General Introduction
TableGPT2 is a multimodal model developed by a team from Zhejiang University, focusing on the integration and processing of tabular data. The model is pre-trained and fine-tuned to excel in tabular data related tasks while maintaining strong general-purpose language and coding capabilities.TableGPT2's innovation lies in its unique tabular encoder, which is capable of handling common problems in real-world applications such as fuzzy queries, missing column names and irregular tables.
Function List
- Tabular Data Processing: Ability to efficiently process and analyze structured tabular data.
- multimodal integration: Combines text and tabular data to provide more comprehensive analytical capabilities.
- Advanced Query Processing: Handles complex queries, supports fuzzy queries and missing data.
- Business Intelligence Applications: Applicable to various business intelligence scenarios, providing accurate data analysis and decision support.

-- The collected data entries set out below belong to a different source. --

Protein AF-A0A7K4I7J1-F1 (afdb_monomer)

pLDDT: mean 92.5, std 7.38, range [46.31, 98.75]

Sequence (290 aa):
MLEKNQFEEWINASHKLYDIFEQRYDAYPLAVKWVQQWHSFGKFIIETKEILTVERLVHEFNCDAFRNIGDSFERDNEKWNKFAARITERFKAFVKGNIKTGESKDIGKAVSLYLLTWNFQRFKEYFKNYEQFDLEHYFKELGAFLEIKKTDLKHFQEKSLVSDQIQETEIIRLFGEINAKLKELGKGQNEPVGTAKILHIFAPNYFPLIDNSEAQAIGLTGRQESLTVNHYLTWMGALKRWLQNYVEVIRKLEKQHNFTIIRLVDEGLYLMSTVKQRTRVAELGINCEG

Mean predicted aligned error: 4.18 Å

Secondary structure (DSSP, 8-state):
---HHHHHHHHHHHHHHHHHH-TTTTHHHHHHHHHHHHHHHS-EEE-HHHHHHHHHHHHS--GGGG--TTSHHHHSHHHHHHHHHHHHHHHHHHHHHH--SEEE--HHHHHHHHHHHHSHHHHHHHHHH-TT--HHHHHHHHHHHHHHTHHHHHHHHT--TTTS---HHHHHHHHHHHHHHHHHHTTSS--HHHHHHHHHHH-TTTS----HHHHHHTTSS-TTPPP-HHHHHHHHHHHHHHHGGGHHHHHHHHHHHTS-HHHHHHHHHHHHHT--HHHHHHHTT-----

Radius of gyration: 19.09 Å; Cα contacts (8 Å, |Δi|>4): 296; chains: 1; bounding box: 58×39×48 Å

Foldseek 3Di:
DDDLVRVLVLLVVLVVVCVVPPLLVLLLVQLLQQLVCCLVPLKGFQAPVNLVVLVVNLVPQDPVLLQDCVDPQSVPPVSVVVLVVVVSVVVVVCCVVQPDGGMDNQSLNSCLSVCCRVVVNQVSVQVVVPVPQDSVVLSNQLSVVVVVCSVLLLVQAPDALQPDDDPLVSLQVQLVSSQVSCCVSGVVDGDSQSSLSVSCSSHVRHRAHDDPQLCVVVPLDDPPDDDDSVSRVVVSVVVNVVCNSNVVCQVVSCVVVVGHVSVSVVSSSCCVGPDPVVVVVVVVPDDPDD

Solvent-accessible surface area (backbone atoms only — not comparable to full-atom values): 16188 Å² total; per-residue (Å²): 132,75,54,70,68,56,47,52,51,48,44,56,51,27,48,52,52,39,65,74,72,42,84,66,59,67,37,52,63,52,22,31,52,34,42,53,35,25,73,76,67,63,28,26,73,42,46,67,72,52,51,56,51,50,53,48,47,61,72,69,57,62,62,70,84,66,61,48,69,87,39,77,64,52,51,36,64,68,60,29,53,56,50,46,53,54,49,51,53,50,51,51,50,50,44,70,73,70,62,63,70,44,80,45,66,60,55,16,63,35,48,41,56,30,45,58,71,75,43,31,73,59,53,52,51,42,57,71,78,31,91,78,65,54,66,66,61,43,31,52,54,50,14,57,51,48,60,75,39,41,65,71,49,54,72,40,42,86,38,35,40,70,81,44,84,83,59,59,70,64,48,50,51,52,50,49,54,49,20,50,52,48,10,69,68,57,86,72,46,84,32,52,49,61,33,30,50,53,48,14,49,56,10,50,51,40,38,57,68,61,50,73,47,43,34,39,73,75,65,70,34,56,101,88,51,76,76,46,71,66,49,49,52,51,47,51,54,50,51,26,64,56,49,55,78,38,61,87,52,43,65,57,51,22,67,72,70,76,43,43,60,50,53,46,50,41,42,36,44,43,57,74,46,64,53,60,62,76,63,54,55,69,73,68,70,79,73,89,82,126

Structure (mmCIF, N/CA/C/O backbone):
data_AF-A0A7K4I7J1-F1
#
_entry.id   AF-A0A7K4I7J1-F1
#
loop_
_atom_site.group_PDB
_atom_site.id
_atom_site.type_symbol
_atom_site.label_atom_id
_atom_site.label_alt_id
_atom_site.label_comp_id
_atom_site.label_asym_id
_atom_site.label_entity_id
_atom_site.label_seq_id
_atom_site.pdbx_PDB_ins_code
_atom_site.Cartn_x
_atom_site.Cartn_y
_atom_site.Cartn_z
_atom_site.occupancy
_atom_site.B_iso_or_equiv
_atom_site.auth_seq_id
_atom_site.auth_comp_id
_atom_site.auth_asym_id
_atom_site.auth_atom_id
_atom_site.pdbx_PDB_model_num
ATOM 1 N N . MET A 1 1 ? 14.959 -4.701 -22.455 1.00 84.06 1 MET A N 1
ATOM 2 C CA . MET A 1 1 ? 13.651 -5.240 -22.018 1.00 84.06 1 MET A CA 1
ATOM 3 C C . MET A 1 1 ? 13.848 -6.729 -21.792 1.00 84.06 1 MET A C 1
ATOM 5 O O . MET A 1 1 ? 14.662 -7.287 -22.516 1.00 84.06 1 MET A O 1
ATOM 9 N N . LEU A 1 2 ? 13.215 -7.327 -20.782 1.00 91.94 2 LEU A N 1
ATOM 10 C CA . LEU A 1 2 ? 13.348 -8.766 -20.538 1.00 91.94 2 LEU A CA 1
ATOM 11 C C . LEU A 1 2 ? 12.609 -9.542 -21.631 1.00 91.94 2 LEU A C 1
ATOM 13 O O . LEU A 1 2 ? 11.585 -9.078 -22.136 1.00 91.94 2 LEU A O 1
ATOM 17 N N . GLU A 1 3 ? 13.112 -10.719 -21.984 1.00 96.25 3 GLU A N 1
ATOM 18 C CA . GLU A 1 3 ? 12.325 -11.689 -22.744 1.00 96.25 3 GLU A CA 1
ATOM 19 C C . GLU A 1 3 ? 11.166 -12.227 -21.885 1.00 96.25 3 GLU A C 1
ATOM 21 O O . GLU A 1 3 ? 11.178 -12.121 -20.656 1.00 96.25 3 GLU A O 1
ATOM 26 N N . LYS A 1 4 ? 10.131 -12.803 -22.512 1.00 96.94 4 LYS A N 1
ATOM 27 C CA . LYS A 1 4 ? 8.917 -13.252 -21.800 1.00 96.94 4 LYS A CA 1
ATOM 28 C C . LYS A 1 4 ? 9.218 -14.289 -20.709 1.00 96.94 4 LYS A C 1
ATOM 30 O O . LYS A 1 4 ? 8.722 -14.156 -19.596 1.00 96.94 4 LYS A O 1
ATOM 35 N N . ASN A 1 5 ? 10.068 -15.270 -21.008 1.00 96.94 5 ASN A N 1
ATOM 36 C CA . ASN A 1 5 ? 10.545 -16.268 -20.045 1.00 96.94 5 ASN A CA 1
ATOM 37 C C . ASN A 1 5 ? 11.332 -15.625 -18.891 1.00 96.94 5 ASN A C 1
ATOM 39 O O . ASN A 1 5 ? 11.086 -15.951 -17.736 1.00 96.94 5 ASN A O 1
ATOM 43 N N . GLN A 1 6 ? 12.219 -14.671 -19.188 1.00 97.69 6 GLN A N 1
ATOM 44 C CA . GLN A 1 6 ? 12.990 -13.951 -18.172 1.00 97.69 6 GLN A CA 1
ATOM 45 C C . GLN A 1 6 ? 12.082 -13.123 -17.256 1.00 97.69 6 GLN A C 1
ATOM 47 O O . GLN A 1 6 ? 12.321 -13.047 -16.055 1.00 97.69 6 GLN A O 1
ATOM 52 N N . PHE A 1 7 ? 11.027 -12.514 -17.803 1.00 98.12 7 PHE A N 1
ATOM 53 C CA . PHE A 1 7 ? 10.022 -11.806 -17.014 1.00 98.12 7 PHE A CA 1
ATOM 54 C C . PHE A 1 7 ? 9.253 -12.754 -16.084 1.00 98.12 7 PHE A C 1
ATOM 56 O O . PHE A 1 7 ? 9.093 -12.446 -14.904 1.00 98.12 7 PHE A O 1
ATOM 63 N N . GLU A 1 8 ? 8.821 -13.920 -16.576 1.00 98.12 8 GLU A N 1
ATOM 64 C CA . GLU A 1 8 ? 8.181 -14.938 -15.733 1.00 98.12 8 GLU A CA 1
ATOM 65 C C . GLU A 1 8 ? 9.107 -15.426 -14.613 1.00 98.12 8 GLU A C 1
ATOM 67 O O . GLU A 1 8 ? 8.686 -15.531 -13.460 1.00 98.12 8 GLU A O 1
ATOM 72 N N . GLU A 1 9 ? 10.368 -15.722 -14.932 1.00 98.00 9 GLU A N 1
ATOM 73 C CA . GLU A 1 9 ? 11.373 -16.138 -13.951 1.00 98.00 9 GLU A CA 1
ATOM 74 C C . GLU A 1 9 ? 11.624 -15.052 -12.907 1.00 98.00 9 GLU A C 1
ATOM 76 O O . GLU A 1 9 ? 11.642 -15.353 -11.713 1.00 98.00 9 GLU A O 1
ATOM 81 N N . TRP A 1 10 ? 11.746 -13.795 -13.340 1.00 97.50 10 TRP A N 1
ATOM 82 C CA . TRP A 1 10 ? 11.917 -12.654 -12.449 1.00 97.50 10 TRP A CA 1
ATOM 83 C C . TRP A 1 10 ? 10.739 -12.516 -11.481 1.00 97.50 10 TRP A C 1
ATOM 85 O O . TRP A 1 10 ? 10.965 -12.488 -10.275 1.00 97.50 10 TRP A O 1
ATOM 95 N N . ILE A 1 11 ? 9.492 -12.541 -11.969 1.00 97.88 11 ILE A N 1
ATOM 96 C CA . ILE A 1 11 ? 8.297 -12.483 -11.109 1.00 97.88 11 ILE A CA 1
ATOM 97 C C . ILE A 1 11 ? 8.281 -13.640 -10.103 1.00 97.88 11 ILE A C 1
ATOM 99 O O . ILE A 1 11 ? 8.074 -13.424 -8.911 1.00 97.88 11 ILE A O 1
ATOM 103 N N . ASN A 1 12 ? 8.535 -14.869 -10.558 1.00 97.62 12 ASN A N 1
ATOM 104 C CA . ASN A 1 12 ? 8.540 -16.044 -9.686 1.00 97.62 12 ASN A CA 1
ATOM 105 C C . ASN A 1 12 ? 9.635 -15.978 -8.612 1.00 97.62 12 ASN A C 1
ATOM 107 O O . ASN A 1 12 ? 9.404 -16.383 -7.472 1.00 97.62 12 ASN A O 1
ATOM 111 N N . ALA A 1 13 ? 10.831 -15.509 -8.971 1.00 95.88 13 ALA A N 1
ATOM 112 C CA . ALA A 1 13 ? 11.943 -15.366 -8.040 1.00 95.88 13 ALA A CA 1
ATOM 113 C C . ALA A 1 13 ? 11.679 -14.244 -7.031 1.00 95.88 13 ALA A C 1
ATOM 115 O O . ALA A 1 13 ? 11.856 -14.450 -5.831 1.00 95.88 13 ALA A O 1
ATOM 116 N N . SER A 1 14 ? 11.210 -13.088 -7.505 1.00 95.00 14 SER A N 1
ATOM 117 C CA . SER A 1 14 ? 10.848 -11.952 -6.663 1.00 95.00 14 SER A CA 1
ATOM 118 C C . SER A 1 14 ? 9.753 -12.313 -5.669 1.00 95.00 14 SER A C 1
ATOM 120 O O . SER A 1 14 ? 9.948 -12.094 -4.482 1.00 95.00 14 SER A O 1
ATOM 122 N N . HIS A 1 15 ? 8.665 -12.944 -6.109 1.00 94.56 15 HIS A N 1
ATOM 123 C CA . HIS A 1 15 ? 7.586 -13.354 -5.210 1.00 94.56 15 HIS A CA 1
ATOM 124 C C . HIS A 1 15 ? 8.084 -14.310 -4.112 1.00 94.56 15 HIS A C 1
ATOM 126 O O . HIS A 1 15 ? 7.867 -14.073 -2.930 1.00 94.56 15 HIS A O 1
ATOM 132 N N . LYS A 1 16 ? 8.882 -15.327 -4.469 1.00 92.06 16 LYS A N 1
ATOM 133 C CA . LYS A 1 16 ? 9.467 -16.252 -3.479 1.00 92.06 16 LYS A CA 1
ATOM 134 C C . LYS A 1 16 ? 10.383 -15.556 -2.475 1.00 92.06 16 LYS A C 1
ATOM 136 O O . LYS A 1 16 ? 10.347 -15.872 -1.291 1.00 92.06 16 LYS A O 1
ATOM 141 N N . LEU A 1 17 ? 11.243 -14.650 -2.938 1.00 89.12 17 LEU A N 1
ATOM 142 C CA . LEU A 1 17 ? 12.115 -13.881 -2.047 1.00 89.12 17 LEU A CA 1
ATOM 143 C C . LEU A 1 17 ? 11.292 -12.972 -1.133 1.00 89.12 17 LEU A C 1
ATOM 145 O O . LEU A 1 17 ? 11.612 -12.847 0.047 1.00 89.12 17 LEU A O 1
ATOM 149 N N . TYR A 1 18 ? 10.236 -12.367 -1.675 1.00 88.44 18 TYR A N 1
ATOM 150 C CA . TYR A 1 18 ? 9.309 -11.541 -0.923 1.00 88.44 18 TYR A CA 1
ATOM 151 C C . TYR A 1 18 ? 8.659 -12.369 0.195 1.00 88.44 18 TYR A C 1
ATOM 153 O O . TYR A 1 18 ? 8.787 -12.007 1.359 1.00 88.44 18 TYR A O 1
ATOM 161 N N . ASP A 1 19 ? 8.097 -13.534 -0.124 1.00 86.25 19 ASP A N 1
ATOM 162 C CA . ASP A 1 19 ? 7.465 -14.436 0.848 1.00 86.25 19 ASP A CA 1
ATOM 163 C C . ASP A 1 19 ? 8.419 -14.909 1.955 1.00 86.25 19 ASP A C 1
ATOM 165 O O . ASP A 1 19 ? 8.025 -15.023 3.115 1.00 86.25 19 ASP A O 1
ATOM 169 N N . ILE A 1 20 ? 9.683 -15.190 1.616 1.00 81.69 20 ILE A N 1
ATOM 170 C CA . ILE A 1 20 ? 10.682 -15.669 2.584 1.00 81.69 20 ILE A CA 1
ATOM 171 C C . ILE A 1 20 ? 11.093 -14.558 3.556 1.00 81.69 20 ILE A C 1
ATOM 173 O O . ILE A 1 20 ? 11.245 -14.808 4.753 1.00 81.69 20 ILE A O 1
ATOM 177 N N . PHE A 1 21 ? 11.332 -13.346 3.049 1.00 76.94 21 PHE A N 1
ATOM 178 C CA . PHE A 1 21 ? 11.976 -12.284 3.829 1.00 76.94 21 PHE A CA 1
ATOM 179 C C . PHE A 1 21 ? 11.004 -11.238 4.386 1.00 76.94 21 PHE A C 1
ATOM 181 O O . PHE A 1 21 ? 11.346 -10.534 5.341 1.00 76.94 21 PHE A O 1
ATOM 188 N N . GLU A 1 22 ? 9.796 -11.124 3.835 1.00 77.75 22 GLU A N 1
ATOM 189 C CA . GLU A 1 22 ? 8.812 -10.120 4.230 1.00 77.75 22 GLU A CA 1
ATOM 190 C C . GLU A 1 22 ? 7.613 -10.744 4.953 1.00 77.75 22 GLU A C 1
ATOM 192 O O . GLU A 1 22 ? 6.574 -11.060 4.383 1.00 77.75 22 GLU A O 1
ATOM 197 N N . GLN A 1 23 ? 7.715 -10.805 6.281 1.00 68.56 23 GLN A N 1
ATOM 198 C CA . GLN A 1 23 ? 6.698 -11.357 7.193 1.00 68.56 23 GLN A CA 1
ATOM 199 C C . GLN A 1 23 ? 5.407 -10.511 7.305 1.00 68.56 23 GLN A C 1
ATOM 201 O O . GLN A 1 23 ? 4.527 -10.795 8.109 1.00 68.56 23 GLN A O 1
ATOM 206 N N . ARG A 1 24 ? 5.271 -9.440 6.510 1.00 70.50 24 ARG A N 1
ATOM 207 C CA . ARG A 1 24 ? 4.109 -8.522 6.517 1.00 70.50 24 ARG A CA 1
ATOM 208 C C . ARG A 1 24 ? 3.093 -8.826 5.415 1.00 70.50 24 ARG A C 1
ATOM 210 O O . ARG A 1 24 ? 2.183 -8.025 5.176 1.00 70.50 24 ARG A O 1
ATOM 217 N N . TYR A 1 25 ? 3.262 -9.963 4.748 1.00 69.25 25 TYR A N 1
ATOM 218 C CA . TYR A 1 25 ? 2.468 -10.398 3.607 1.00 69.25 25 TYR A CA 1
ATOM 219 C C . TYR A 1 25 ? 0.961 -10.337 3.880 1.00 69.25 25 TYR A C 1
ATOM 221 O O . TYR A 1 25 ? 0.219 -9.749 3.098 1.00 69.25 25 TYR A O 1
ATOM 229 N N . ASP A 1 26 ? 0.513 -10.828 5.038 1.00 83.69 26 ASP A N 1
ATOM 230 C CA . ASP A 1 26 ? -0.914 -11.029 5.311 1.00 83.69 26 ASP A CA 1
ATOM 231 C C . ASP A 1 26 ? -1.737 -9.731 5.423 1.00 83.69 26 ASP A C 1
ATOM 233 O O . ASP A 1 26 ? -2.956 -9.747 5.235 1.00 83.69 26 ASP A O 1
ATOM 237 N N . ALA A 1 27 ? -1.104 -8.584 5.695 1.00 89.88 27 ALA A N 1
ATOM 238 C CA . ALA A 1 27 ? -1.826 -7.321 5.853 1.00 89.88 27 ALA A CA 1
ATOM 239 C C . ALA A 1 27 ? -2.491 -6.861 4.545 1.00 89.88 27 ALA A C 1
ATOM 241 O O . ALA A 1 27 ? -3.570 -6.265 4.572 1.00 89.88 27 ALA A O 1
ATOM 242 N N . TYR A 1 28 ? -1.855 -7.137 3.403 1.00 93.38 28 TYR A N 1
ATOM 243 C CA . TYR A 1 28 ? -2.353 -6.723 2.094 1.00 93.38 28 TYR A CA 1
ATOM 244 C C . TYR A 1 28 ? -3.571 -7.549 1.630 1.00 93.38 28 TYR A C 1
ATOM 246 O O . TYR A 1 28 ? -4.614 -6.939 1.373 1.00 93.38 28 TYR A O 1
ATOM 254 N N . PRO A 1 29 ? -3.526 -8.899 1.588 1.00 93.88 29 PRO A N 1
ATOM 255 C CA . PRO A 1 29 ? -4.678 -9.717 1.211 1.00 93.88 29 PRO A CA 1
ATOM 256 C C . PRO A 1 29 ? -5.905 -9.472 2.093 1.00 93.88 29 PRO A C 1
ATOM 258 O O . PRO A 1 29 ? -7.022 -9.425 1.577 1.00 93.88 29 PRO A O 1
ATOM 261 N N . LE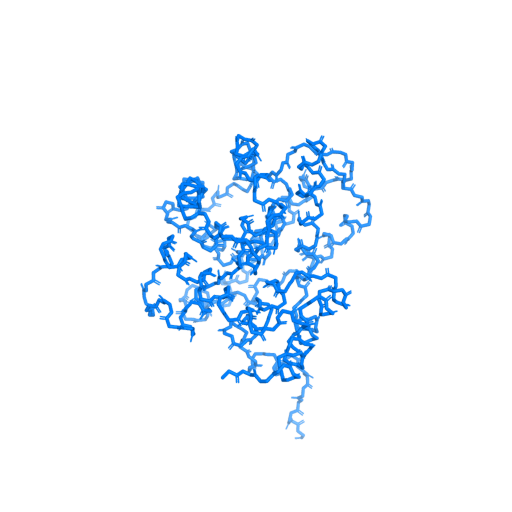U A 1 30 ? -5.715 -9.267 3.404 1.00 95.62 30 LEU A N 1
ATOM 262 C CA . LEU A 1 30 ? -6.813 -8.943 4.321 1.00 95.62 30 LEU A CA 1
ATOM 263 C C . LEU A 1 30 ? -7.467 -7.603 3.975 1.00 95.62 30 LEU A C 1
ATOM 265 O O . LEU A 1 30 ? -8.690 -7.535 3.850 1.00 95.62 30 LEU A O 1
ATOM 269 N N . ALA A 1 31 ? -6.671 -6.553 3.760 1.00 96.56 31 ALA A N 1
ATOM 270 C CA . ALA A 1 31 ? -7.201 -5.242 3.401 1.00 96.56 31 ALA A CA 1
ATOM 271 C C . ALA A 1 31 ? -7.948 -5.273 2.062 1.00 96.56 31 ALA A C 1
ATOM 273 O O . ALA A 1 31 ? -9.060 -4.754 1.980 1.00 96.56 31 ALA A O 1
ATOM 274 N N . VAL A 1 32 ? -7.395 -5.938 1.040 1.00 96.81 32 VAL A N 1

- open source (computing): Open source code and detailed documentation are provided for easy integration and secondary development.
Using Help
Installation and Configuration
- Installation of dependencies: Ensure that the latest version of the transformers library is installed.
pip install transformers>=4.37.0
- Loading Models: Use the following code to load the TableGPT2 model.
from transformers import AutoModelForCausalLM, AutoTokenizer model = AutoModelForCausalLM.from_pretrained("tablegpt/TableGPT2-7B") tokenizer = AutoTokenizer.from_pretrained("tablegpt/TableGPT2-7B")
usage example
- Reading table data: Use pandas to read CSV files.
import pandas as pd data = pd.read_csv("example.csv")
- Generating Queries: Build the query and generate the response.
query = "show sales data for 2023" inputs = tokenizer(query, return_tensors="pt") outputs = model.generate(**inputs) response = tokenizer.decode(outputs[0], skip_special_tokens=True) print(response)
Advanced Features
- Handling fuzzy queries: TableGPT2 is able to handle incomplete or fuzzy queries and provide accurate results.
- Missing data processing: The model intelligently fills in missing data columns to ensure data integrity.
- Irregular Forms Processing: TableGPT2 can effectively parse and process tables even if they are not formatted correctly.
Business Intelligence Applications
- data analysis: With TableGPT2, users can quickly analyze large amounts of tabular data to generate valuable business insights.
- Decision support: The model provides accurate data analysis results to help companies make informed decisions.
- Automated report generation: With TableGPT2, users can automatically generate detailed business reports, saving time and labor.
Open Source and Community Support
- open source: The code for TableGPT2 is open source on GitHub and users are free to download and use it.
- Community Support: The Hugging Face community provides a wealth of resources and support, and users can communicate and get help in the forums.